===== Information =====

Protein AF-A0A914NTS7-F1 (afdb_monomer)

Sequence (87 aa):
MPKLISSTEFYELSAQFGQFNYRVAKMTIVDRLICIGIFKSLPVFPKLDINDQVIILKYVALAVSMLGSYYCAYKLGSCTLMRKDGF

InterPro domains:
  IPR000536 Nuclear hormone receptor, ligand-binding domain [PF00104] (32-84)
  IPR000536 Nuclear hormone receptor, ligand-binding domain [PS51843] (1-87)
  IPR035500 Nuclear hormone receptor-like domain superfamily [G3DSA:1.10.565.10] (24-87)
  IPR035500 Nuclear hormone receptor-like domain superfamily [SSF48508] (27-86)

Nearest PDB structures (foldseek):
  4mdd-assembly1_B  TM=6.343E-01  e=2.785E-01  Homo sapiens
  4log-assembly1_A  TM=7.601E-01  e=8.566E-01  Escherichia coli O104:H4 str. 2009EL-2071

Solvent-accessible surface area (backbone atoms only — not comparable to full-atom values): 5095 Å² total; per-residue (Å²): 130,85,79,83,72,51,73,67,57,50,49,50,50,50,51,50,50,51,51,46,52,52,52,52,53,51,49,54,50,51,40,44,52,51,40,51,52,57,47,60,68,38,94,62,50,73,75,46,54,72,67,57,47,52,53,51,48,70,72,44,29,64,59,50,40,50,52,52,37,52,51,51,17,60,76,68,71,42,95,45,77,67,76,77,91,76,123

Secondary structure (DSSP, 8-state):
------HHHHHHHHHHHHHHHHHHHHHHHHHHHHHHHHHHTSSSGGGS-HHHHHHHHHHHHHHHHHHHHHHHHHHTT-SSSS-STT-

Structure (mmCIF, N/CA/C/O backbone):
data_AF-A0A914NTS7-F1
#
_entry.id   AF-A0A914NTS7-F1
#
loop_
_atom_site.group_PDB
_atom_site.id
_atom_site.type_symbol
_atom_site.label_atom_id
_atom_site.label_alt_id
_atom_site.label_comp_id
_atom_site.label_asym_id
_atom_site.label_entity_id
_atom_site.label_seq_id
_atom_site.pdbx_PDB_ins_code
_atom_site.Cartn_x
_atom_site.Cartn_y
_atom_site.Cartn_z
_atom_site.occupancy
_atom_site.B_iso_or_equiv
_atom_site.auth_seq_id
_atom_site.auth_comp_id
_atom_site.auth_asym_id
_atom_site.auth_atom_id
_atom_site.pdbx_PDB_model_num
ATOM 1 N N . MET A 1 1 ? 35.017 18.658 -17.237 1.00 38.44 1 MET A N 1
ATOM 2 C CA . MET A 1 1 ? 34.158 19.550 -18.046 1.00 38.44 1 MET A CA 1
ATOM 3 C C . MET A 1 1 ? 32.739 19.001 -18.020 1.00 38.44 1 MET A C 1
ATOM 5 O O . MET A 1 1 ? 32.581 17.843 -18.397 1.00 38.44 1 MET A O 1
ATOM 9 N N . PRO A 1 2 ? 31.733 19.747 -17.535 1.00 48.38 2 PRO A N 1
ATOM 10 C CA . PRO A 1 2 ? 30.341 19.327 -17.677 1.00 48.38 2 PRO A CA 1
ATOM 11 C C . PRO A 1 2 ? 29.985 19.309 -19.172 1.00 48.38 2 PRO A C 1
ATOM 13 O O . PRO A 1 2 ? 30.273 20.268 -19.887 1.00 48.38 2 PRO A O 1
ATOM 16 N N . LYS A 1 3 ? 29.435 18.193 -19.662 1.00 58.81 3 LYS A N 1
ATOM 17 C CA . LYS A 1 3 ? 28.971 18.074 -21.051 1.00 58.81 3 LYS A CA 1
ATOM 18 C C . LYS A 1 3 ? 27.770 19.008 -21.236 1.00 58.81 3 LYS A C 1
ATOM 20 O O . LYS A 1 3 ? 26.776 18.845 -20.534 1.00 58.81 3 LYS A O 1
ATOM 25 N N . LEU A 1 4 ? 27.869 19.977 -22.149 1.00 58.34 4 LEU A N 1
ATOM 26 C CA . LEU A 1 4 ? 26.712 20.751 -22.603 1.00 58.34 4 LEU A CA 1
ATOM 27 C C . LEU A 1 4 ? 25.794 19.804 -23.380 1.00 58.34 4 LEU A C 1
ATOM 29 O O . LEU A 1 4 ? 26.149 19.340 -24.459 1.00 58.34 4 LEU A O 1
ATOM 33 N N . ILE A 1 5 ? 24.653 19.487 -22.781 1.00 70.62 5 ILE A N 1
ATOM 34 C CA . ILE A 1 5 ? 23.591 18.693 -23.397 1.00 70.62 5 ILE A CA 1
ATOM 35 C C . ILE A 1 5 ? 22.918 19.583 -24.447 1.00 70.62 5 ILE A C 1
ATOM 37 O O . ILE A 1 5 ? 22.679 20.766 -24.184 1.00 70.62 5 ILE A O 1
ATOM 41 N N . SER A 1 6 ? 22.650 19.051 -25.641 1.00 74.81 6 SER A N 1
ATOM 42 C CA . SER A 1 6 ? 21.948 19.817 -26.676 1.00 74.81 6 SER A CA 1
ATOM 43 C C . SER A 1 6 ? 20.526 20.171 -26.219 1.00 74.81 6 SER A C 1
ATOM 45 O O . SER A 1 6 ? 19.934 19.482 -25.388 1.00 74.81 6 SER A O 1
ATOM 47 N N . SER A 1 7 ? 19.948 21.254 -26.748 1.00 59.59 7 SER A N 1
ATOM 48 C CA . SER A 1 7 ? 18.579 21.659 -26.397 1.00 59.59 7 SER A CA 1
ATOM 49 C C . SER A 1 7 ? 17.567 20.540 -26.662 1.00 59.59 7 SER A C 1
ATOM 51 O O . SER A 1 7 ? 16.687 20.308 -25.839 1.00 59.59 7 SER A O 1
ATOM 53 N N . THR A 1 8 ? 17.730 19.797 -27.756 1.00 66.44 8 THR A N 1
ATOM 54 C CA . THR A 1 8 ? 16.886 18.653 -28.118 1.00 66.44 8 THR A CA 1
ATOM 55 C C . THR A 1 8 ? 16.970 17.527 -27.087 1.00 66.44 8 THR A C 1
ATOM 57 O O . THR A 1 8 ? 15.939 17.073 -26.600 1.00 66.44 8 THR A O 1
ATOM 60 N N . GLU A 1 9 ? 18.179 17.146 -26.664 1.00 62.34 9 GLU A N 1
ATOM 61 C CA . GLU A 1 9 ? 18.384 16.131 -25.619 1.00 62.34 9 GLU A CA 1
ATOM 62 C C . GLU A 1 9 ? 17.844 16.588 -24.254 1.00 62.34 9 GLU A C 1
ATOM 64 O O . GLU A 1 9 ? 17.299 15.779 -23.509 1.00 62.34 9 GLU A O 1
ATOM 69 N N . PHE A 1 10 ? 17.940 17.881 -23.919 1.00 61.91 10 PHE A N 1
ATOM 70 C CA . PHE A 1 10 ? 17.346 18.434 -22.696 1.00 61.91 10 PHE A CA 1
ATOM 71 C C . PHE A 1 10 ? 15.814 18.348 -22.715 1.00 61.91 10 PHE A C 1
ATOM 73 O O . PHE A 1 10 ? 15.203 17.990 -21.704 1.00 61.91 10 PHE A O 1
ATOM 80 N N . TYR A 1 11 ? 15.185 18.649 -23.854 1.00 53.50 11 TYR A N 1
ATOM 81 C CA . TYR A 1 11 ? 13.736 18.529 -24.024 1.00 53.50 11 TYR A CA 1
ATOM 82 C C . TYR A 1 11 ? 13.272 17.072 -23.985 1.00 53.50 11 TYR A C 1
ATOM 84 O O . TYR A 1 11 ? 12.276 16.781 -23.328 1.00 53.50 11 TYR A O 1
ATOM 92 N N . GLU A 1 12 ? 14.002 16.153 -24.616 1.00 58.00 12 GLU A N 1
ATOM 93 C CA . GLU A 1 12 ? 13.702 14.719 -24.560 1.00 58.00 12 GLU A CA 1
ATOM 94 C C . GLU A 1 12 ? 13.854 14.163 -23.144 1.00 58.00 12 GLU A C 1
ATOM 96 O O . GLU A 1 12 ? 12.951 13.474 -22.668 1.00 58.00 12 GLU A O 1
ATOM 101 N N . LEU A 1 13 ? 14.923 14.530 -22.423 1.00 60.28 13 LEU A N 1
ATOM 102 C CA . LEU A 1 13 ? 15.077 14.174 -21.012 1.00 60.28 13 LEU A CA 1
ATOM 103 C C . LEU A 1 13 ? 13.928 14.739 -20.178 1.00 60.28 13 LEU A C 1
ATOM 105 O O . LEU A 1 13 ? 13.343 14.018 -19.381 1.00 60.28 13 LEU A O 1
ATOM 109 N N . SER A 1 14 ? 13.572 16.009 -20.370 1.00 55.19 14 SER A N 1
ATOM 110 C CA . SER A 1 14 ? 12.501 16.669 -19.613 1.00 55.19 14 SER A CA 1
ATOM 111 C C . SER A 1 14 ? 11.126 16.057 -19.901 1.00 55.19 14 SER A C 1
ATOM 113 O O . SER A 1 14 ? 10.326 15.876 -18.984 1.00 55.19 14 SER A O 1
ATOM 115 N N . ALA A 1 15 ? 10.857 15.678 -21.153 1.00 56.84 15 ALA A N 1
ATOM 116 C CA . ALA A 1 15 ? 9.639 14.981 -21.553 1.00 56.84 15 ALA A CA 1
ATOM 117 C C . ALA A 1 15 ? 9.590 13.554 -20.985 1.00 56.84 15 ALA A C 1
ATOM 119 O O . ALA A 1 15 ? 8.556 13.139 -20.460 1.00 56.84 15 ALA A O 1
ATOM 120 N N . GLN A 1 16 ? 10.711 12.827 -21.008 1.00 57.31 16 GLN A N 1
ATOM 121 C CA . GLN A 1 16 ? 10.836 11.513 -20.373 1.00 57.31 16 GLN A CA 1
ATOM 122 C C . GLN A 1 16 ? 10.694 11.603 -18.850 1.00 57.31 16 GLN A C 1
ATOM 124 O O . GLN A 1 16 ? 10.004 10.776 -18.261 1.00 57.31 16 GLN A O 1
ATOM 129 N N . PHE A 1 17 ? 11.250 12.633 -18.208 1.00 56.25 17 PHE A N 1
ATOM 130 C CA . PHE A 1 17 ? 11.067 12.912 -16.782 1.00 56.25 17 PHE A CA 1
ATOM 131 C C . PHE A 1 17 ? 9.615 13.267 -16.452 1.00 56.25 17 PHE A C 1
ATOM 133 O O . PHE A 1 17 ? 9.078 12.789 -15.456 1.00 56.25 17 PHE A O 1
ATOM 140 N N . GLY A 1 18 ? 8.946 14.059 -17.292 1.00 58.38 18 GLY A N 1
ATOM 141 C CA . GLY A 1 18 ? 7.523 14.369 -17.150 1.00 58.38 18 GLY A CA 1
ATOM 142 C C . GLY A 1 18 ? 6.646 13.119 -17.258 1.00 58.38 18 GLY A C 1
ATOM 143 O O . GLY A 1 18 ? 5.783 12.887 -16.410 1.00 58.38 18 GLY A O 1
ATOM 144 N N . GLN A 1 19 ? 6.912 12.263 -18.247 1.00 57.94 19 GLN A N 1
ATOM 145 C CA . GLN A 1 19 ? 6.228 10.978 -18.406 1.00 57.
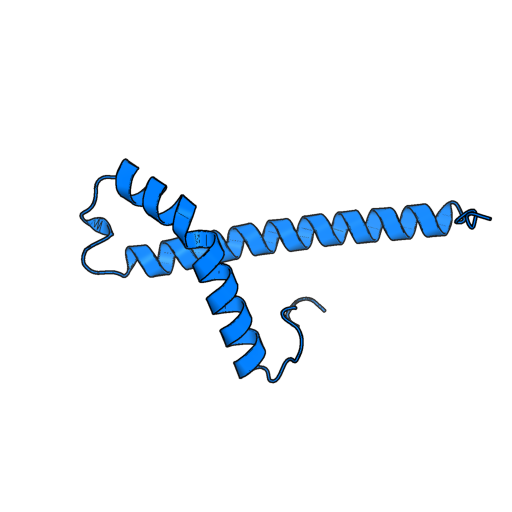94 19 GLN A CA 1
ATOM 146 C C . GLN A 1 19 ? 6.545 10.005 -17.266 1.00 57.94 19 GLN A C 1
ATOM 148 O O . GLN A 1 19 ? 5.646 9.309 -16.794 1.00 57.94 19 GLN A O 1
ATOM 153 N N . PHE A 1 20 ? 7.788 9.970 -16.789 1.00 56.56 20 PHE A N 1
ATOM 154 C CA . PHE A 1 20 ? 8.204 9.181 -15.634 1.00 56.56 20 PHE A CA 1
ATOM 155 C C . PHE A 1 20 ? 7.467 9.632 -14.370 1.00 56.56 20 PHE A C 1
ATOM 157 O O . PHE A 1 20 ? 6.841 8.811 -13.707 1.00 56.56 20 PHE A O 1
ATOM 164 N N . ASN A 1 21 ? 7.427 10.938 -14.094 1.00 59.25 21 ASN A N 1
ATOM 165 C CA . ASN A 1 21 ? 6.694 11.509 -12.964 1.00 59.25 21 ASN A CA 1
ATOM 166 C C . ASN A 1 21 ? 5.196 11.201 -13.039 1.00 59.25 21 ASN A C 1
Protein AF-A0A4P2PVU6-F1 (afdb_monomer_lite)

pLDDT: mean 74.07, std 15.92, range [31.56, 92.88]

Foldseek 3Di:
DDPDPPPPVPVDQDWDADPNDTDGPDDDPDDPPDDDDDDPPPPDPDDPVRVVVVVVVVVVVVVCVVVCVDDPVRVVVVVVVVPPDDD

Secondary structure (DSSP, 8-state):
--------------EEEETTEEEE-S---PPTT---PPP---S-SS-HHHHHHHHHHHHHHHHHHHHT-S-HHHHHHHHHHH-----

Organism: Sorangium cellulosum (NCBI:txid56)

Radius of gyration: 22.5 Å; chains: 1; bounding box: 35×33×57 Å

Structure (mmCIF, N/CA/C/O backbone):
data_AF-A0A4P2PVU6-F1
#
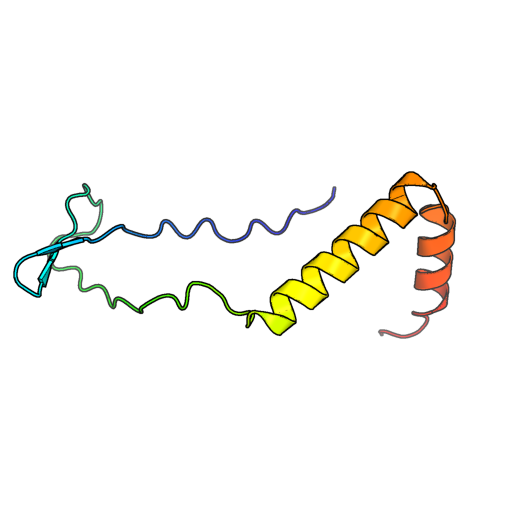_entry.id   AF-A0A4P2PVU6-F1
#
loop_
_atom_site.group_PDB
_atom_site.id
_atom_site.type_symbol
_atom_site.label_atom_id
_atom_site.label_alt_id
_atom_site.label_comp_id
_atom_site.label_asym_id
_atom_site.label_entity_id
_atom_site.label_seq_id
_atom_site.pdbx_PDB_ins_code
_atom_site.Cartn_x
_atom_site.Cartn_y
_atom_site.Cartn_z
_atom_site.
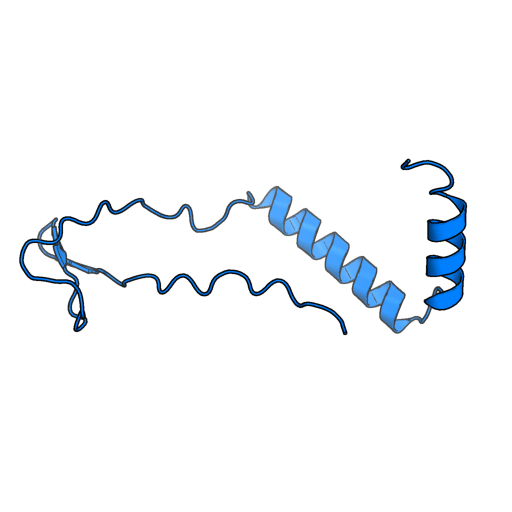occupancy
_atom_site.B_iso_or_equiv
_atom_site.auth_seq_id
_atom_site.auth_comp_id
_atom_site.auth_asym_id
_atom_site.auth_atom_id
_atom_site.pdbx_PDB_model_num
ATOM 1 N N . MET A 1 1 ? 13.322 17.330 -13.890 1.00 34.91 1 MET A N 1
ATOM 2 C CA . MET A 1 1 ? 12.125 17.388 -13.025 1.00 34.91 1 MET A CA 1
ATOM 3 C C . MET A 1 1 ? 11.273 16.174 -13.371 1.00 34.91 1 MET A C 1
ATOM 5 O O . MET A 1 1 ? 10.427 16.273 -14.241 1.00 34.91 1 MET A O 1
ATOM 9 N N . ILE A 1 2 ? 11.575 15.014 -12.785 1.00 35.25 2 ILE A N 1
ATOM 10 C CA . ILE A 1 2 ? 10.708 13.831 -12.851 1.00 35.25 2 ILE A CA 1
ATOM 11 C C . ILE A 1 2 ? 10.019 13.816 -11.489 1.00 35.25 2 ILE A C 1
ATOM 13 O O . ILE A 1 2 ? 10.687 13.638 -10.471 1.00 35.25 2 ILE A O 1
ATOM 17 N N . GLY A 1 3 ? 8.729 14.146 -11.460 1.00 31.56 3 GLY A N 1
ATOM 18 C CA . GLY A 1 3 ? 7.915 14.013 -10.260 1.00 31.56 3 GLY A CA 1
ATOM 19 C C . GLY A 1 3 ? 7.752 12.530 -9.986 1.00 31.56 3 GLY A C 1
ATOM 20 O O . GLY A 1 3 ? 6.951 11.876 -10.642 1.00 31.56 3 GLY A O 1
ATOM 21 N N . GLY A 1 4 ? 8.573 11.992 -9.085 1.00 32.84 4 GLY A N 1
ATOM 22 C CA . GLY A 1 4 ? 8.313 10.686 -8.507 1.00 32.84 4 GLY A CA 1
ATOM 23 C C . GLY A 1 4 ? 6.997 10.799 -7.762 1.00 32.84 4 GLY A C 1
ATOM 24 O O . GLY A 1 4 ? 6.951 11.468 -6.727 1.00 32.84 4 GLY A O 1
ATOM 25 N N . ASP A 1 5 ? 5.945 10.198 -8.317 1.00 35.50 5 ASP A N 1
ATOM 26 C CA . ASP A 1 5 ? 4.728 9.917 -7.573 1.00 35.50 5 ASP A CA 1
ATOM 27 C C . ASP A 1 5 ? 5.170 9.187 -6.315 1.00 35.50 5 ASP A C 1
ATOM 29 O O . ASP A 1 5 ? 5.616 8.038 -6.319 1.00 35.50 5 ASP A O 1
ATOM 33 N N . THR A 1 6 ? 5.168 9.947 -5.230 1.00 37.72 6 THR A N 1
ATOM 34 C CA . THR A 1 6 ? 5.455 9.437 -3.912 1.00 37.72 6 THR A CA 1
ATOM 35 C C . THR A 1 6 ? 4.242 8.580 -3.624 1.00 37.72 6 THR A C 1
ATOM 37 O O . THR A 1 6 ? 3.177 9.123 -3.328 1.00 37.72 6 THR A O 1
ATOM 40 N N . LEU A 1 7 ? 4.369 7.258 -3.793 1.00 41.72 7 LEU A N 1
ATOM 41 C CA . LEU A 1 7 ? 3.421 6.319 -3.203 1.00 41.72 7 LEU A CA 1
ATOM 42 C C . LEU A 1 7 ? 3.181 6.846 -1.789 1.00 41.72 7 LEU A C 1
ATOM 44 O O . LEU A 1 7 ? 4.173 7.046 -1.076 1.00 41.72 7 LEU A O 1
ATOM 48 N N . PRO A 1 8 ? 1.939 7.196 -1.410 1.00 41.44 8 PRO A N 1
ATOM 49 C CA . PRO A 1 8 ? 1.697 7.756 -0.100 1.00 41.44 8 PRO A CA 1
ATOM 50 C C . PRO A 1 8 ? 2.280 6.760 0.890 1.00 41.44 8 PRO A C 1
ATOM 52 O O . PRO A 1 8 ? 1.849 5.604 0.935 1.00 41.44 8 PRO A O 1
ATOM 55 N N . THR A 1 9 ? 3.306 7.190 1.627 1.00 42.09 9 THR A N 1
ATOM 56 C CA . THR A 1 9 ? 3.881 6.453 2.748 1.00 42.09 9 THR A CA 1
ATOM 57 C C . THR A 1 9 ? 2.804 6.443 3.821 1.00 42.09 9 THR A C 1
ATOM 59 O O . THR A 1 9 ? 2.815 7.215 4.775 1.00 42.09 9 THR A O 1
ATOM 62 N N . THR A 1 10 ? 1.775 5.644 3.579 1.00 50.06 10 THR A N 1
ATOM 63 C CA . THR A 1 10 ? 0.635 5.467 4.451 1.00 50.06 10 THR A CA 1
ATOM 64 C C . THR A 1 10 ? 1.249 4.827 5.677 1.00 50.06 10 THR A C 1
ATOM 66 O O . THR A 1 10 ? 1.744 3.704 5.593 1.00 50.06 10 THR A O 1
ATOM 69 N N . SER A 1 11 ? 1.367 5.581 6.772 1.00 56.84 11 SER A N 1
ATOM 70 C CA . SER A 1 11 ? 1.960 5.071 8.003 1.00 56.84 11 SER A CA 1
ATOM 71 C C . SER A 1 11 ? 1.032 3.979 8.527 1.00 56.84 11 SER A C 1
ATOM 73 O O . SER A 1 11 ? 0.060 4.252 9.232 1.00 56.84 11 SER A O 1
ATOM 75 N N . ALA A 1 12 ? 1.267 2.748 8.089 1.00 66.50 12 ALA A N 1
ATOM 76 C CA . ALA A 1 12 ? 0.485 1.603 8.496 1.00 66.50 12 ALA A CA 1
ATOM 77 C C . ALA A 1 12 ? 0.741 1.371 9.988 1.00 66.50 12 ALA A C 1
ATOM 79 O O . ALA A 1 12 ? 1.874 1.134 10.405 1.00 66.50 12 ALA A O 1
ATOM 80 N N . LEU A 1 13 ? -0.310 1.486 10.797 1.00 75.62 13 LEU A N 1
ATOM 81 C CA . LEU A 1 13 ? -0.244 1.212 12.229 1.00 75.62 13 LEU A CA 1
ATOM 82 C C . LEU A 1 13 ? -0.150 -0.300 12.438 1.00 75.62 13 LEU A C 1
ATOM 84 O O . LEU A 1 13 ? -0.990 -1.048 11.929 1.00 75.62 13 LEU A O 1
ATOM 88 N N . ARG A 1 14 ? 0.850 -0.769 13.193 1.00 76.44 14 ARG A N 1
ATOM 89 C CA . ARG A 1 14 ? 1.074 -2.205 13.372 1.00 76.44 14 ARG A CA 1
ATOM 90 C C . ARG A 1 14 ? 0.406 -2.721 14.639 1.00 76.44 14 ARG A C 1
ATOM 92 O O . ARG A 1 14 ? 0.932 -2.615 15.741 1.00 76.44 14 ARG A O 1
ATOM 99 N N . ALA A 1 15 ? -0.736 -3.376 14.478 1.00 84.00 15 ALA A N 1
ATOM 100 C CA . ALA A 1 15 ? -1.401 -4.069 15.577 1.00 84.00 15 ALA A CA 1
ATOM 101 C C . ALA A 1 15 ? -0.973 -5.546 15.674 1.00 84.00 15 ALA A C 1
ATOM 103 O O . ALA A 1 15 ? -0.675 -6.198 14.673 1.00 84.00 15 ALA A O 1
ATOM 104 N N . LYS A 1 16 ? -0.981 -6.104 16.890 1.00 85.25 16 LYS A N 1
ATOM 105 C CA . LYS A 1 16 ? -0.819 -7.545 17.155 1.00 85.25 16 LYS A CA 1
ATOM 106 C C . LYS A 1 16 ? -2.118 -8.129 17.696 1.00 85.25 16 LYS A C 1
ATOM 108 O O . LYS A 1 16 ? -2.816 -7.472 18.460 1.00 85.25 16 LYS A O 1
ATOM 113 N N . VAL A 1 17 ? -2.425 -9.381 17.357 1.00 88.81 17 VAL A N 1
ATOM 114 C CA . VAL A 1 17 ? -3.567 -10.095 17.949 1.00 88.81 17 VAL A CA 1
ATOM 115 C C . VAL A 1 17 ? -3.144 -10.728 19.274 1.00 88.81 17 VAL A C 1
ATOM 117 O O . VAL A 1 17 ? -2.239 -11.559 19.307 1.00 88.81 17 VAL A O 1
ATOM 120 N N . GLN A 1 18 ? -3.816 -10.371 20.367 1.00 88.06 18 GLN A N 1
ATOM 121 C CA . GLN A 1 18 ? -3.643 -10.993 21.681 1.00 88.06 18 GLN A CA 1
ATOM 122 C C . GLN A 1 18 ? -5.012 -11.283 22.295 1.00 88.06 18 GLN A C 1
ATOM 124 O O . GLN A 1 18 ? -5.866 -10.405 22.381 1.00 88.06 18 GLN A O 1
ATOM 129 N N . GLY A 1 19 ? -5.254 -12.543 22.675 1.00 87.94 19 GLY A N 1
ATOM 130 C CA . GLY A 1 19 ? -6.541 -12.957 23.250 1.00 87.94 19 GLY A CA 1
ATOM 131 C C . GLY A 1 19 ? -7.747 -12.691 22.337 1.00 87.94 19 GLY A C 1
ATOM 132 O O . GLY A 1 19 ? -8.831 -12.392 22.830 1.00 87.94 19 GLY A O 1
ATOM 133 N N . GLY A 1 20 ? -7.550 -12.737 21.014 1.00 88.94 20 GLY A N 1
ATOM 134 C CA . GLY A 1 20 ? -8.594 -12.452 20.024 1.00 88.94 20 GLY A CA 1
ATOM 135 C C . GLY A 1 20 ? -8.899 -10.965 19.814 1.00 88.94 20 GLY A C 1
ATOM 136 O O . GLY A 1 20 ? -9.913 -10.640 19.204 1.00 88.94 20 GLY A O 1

=====

• _Assigned task_: Give back the records above exactly, limited to the lines between the one holding "ATOM 121 C CA . GLN A 1 18" and the one holding "ATOM 134 C CA", inclusive.

• _Result for this task_:
ATOM 121 C CA . GLN A 1 18 ? -3.643 -10.993 21.681 1.00 88.06 18 GLN A CA 1
ATOM 122 C C . GLN A 1 18 ? -5.012 -11.283 22.295 1.00 88.06 18 GLN A C 1
ATOM 124 O O . GLN A 1 18 ? -5.866 -10.405 22.381 1.00 88.06 18 GLN A O 1
ATOM 129 N N . GLY A 1 19 ? -5.254 -12.543 22.675 1.00 87.94 19 GLY A N 1
ATOM 130 C CA . GLY A 1 19 ? -6.541 -12.957 23.250 1.00 87.94 19 GLY A CA 1
ATOM 131 C C . GLY A 1 19 ? -7.747 -12.691 22.337 1.00 87.94 19 GLY A C 1
ATOM 132 O O . GLY A 1 19 ? -8.831 -12.392 22.830 1.00 87.94 19 GLY A O 1
ATOM 133 N N . GLY A 1 20 ? -7.550 -12.737 21.014 1.00 88.94 20 GLY A N 1
ATOM 134 C CA . GLY A 1 20 ? -8.594 -12.452 20.024 1.00 88.94 20 GLY A CA 1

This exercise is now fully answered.